* Problem details *
The expected output is exactly the lines below, starting at the line with "ATOM 276 C CA" and ending at the line with "ATOM 282 C CA", both included; no other line belongs in it.
─── Data for analysis
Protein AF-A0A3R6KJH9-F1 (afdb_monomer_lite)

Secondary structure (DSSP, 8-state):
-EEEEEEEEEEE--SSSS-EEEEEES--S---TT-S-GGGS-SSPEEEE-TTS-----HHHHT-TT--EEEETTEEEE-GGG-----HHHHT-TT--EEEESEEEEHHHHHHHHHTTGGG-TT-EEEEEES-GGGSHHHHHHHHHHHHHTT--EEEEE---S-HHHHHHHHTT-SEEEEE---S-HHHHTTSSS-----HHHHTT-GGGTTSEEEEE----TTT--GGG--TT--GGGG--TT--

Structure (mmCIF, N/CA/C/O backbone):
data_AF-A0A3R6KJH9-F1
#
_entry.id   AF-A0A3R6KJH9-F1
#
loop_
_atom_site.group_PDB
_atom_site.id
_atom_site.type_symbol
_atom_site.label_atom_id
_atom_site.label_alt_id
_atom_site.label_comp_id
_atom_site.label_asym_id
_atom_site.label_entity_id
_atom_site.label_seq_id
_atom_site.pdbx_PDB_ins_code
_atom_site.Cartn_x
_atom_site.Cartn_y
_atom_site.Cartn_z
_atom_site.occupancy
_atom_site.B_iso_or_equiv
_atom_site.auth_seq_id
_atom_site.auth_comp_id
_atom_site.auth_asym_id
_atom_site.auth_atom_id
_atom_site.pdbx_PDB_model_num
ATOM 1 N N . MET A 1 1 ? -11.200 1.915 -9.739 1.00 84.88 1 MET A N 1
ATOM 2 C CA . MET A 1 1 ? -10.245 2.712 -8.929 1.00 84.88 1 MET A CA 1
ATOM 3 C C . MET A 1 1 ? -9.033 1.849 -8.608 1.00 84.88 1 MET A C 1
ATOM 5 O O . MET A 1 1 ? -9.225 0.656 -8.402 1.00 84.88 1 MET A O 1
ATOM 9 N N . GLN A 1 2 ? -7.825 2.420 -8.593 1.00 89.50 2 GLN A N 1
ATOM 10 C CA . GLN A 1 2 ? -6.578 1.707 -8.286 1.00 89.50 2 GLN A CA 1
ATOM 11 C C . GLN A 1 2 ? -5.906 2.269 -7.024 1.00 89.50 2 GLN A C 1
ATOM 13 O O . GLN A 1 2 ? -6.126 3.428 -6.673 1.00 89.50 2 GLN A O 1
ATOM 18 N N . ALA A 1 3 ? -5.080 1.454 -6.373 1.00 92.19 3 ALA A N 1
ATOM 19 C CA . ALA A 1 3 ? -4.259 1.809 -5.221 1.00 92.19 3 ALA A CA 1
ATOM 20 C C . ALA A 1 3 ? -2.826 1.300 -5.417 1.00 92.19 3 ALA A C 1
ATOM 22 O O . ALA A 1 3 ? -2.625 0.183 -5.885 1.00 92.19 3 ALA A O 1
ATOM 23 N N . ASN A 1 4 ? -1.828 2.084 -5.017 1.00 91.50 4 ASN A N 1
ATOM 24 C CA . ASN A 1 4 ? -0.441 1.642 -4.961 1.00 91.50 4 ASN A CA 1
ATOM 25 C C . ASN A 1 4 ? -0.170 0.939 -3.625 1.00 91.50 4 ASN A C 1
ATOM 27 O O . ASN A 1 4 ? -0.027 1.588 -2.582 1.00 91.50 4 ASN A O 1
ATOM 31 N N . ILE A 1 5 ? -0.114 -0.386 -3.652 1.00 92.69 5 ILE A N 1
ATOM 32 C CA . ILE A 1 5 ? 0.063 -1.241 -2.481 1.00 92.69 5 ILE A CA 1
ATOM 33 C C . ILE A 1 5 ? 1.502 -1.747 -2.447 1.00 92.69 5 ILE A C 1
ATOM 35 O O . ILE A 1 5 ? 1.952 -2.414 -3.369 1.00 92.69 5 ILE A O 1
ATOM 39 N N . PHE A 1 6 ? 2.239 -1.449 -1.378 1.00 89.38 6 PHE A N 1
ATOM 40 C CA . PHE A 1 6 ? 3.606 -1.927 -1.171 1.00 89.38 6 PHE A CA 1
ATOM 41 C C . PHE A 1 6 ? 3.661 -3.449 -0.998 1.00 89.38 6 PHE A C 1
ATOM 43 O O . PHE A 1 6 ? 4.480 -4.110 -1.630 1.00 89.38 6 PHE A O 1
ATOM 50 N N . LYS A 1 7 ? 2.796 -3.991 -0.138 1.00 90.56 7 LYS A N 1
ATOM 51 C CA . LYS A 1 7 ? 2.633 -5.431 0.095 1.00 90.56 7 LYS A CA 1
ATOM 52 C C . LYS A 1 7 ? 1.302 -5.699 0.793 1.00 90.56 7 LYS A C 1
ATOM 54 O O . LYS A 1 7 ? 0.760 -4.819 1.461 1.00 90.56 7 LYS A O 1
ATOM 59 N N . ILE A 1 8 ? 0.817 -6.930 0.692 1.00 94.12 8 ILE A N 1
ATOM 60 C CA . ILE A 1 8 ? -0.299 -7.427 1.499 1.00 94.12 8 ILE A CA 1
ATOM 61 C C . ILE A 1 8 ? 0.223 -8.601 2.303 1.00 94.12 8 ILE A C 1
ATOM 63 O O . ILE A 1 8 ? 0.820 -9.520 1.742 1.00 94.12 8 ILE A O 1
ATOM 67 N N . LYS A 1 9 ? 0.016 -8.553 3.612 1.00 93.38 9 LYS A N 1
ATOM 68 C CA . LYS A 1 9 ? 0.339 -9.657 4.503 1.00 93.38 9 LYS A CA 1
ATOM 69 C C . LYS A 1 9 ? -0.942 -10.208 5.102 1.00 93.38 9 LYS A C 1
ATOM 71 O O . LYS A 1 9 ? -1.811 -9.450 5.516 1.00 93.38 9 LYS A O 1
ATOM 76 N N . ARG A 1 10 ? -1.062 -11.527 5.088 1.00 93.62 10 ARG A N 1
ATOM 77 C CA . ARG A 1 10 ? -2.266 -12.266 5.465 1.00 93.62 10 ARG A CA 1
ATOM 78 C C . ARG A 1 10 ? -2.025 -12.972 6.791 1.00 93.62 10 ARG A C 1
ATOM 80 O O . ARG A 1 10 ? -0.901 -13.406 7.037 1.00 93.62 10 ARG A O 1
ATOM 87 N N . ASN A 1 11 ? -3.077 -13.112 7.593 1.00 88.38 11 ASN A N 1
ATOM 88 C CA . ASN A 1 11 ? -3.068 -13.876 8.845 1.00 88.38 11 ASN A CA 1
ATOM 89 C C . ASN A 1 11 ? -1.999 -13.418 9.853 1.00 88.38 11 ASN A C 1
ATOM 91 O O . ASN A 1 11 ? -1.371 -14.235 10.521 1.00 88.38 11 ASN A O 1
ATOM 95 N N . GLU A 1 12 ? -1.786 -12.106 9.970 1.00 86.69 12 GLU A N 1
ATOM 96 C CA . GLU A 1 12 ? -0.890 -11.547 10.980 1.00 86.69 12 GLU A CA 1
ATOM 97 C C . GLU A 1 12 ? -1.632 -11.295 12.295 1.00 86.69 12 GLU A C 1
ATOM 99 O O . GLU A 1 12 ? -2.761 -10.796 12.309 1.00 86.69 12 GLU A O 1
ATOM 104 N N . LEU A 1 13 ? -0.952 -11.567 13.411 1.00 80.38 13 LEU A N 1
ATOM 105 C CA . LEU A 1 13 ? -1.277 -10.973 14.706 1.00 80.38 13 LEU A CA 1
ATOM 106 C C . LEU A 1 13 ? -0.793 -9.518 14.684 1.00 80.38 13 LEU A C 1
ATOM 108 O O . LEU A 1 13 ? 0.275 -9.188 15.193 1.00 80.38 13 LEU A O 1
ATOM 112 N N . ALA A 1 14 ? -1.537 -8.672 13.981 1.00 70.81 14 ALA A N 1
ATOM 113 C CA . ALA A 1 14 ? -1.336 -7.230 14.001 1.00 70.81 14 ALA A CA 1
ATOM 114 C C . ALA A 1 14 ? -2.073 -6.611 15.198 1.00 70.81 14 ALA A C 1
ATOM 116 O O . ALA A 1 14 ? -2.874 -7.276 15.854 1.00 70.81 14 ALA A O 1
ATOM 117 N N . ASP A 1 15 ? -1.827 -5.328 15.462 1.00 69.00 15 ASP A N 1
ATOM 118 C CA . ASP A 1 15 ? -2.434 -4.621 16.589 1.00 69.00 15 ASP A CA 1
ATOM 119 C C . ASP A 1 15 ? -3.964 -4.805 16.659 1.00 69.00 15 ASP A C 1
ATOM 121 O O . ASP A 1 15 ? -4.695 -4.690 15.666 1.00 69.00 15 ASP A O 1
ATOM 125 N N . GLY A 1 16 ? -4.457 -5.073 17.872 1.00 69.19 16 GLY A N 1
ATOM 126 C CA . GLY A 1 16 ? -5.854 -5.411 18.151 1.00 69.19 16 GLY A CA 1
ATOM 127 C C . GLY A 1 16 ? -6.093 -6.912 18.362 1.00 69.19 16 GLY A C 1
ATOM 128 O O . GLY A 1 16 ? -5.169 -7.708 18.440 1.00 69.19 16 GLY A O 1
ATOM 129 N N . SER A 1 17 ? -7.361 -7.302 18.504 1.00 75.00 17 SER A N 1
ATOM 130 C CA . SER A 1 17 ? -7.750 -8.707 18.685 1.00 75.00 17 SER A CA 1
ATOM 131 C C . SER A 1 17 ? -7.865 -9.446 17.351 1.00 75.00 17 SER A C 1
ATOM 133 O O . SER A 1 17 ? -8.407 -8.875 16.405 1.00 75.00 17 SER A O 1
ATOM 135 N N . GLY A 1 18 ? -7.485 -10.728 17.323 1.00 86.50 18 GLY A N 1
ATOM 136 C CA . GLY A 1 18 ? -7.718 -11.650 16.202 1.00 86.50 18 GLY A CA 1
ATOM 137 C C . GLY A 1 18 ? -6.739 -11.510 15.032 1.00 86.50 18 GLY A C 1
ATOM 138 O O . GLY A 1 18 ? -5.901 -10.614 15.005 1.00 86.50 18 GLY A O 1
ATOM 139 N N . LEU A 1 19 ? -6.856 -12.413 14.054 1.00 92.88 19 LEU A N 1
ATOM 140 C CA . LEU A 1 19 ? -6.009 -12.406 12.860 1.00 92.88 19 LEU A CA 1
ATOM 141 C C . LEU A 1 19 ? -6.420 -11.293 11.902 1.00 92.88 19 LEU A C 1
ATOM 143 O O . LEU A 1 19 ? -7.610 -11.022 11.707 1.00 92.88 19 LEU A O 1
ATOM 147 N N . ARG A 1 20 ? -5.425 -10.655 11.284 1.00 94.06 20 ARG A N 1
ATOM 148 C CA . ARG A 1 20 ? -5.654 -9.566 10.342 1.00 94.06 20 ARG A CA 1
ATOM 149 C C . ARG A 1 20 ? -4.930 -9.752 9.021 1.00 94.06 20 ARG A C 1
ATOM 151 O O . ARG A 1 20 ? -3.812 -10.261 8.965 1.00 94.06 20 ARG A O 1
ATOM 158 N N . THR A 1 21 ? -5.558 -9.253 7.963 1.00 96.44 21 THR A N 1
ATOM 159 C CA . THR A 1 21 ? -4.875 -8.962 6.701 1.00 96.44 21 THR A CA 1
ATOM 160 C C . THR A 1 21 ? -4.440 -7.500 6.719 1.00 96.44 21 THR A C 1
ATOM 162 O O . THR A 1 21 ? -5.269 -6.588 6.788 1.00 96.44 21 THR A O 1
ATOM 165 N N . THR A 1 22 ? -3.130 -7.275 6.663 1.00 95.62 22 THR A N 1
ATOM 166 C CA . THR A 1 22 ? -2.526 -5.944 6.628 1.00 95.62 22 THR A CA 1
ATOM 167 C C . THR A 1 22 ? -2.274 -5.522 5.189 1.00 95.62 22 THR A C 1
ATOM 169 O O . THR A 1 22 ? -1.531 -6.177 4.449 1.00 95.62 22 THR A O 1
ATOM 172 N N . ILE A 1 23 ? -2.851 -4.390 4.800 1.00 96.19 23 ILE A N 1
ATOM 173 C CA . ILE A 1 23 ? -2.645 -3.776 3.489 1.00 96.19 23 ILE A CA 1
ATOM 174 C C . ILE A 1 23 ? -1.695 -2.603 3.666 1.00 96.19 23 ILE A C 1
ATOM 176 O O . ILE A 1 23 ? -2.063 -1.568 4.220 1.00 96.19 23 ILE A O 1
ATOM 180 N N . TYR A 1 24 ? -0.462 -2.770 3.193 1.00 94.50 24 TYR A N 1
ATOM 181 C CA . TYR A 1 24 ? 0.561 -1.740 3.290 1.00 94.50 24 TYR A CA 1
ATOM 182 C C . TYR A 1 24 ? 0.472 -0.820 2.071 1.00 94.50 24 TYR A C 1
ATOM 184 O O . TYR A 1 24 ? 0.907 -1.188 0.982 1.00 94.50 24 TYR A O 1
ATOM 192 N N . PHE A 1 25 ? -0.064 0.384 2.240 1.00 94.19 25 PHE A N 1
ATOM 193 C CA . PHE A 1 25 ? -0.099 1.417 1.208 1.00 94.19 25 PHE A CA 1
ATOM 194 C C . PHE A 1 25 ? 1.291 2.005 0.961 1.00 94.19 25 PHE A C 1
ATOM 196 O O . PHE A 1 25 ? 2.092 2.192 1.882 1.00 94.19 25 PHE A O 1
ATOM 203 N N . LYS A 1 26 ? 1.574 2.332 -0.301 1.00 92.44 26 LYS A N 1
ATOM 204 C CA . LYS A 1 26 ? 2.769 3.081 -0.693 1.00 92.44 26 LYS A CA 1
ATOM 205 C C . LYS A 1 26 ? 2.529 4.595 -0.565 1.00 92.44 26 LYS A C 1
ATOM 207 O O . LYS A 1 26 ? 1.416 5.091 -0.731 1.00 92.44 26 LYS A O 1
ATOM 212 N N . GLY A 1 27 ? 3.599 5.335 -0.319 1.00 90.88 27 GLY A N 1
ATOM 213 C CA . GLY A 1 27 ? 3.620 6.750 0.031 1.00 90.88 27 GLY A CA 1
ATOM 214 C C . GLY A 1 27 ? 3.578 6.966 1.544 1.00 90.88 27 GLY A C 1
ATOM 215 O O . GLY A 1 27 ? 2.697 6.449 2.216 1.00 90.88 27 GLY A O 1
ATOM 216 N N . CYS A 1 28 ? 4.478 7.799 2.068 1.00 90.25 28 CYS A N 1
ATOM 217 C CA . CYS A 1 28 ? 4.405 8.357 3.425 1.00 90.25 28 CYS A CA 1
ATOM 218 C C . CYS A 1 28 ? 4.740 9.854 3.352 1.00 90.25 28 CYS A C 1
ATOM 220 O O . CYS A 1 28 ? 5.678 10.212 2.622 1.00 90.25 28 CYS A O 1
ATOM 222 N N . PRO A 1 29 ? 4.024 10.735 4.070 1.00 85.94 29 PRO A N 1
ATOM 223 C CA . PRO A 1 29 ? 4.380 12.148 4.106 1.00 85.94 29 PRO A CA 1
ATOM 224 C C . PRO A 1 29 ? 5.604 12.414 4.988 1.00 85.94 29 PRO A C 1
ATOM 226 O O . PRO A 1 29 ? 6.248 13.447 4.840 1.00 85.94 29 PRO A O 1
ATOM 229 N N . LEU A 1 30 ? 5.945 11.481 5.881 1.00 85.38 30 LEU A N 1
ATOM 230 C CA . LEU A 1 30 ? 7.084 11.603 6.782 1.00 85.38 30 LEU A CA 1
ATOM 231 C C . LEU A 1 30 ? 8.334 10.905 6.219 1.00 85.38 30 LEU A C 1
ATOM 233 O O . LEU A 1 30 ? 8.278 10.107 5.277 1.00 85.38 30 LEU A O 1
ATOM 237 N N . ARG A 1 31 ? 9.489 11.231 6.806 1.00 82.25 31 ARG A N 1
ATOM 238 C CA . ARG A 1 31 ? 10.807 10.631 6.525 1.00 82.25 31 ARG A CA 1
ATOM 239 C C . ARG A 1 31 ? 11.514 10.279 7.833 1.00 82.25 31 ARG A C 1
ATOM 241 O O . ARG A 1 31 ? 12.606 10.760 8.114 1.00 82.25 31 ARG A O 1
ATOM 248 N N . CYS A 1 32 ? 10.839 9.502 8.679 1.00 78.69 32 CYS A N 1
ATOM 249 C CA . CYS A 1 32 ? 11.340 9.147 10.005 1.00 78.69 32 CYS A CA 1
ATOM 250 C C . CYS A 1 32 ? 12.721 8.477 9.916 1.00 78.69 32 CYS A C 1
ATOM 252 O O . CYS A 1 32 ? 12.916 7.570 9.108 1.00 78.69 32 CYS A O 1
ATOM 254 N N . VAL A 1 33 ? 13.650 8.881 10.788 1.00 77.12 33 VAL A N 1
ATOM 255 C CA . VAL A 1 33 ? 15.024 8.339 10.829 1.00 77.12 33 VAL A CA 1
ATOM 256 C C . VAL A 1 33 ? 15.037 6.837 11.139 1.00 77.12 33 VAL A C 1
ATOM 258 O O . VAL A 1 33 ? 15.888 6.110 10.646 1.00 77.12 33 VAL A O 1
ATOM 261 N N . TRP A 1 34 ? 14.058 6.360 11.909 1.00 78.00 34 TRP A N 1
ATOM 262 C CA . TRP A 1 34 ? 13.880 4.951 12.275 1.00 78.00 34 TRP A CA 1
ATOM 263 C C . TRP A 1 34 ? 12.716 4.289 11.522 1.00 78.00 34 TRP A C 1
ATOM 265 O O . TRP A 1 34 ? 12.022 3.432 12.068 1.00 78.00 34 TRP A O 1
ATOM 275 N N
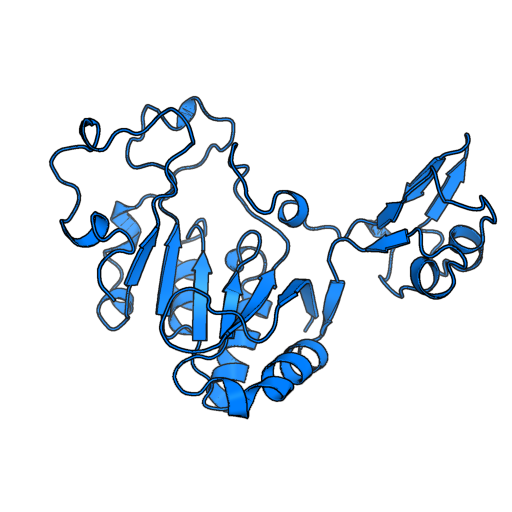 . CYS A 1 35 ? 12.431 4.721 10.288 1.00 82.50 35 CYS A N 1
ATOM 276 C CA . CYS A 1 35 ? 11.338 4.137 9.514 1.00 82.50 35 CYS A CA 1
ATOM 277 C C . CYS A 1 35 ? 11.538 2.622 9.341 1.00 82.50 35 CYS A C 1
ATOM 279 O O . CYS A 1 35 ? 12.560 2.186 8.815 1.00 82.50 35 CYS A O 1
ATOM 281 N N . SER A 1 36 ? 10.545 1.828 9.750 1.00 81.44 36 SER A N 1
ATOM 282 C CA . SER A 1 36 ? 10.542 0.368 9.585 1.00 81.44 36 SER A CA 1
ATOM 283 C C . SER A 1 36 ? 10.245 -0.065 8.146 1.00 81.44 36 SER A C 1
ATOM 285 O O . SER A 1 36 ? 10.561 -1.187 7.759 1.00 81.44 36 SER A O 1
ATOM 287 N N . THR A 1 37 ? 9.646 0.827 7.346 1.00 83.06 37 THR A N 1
──────
─── Data for analysis
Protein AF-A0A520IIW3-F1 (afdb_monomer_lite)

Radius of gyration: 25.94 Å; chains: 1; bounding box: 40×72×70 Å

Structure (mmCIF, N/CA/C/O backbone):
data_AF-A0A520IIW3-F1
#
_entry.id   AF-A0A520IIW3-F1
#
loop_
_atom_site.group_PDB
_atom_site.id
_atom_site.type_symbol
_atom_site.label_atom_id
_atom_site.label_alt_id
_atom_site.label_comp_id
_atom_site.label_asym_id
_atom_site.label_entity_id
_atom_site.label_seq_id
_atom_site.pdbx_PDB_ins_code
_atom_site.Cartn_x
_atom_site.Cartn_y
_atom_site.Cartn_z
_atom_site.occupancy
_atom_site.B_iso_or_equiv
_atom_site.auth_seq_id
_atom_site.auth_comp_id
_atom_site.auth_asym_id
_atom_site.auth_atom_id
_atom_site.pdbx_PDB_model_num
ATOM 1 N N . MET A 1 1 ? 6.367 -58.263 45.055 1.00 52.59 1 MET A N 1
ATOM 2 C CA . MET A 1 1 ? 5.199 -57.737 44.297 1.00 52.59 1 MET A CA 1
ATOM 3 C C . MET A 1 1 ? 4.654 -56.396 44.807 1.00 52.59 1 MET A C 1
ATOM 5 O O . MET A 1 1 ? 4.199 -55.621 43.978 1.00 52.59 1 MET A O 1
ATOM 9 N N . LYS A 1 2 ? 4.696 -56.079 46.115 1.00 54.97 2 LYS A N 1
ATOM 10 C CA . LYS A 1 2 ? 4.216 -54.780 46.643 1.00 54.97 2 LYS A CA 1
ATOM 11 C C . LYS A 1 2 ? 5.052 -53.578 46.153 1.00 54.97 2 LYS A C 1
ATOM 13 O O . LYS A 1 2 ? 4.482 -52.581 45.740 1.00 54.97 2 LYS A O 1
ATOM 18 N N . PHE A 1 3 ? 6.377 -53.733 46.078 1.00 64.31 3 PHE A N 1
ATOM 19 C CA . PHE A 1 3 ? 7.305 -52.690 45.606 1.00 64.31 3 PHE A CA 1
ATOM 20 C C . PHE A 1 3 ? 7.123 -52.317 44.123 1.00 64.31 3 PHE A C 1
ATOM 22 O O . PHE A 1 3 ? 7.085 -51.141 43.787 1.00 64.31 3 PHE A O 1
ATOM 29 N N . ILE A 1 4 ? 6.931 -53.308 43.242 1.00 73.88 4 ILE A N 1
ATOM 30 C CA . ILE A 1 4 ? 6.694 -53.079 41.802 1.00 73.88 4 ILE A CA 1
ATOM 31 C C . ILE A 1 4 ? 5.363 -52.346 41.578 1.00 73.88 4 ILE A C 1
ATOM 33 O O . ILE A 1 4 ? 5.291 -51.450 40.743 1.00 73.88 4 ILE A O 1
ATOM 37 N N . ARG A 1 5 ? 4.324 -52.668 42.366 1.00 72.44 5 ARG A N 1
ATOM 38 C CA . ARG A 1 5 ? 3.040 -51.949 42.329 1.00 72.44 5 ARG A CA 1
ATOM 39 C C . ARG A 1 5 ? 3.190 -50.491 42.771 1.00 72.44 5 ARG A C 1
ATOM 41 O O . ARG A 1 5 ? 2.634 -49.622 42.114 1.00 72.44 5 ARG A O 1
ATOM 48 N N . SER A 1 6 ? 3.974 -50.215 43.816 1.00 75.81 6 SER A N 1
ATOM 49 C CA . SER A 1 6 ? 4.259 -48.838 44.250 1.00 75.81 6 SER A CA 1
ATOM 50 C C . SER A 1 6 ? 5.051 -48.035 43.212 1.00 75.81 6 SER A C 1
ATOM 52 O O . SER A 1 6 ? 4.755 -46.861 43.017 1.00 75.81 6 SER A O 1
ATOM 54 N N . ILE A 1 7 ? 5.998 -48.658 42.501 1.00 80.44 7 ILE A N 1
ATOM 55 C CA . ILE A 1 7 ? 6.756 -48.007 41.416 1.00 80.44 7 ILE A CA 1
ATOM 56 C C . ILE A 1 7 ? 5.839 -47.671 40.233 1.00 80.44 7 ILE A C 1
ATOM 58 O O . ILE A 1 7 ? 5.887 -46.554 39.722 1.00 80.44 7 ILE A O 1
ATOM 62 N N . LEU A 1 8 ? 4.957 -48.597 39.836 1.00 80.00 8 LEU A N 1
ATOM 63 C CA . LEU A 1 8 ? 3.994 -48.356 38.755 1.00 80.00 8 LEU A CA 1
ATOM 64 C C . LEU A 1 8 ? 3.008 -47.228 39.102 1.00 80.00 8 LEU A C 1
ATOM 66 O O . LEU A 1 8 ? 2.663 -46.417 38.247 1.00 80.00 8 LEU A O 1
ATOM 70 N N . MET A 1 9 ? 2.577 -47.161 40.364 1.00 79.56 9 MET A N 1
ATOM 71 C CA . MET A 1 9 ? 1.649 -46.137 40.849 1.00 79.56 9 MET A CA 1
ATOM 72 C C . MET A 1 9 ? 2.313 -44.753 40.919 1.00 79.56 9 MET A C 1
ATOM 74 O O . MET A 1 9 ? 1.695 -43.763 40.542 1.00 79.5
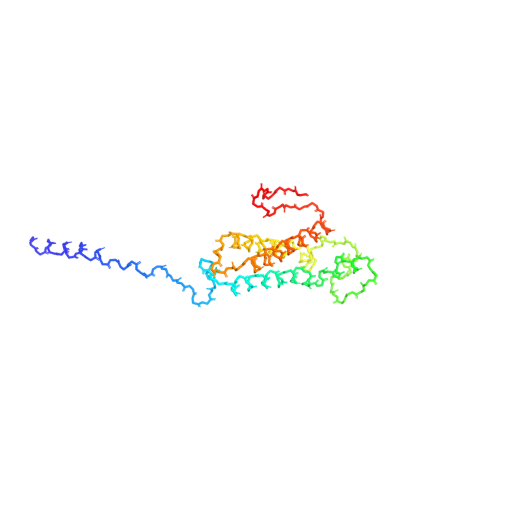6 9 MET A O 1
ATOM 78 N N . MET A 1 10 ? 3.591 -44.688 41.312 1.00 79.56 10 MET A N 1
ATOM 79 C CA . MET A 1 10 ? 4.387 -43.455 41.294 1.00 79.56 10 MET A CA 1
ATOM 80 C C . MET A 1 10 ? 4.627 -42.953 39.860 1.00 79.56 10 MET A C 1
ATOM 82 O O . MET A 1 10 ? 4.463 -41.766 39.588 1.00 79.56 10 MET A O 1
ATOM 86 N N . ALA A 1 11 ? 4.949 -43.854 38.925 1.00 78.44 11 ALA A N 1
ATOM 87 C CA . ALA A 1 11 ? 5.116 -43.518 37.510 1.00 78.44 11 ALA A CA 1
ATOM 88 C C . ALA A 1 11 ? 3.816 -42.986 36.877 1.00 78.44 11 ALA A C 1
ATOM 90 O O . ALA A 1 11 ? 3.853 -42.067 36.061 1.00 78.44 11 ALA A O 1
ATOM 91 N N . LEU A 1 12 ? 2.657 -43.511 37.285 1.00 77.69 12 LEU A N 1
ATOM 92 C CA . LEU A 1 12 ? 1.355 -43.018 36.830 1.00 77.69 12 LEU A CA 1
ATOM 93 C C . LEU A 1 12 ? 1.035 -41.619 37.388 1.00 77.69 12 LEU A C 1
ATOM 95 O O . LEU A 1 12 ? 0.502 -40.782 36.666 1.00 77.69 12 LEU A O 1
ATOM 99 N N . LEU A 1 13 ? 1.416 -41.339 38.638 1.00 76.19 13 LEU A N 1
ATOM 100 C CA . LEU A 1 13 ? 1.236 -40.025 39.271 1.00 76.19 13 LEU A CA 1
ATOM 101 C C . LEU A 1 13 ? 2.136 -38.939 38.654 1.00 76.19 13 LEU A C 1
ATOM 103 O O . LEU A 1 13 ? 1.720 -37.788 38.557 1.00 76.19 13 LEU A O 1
──────
* Answer section *
ATOM 276 C CA . CYS A 1 35 ? 11.338 4.137 9.514 1.00 82.50 35 CYS A CA 1
ATOM 277 C C . CYS A 1 35 ? 11.538 2.622 9.341 1.00 82.50 35 CYS A C 1
ATOM 279 O O . CYS A 1 35 ? 12.560 2.186 8.815 1.00 82.50 35 CYS A O 1
ATOM 281 N N . SER A 1 36 ? 10.545 1.828 9.750 1.00 81.44 36 SER A N 1
ATOM 282 C CA . SER A 1 36 ? 10.542 0.368 9.585 1.00 81.44 36 SER A CA 1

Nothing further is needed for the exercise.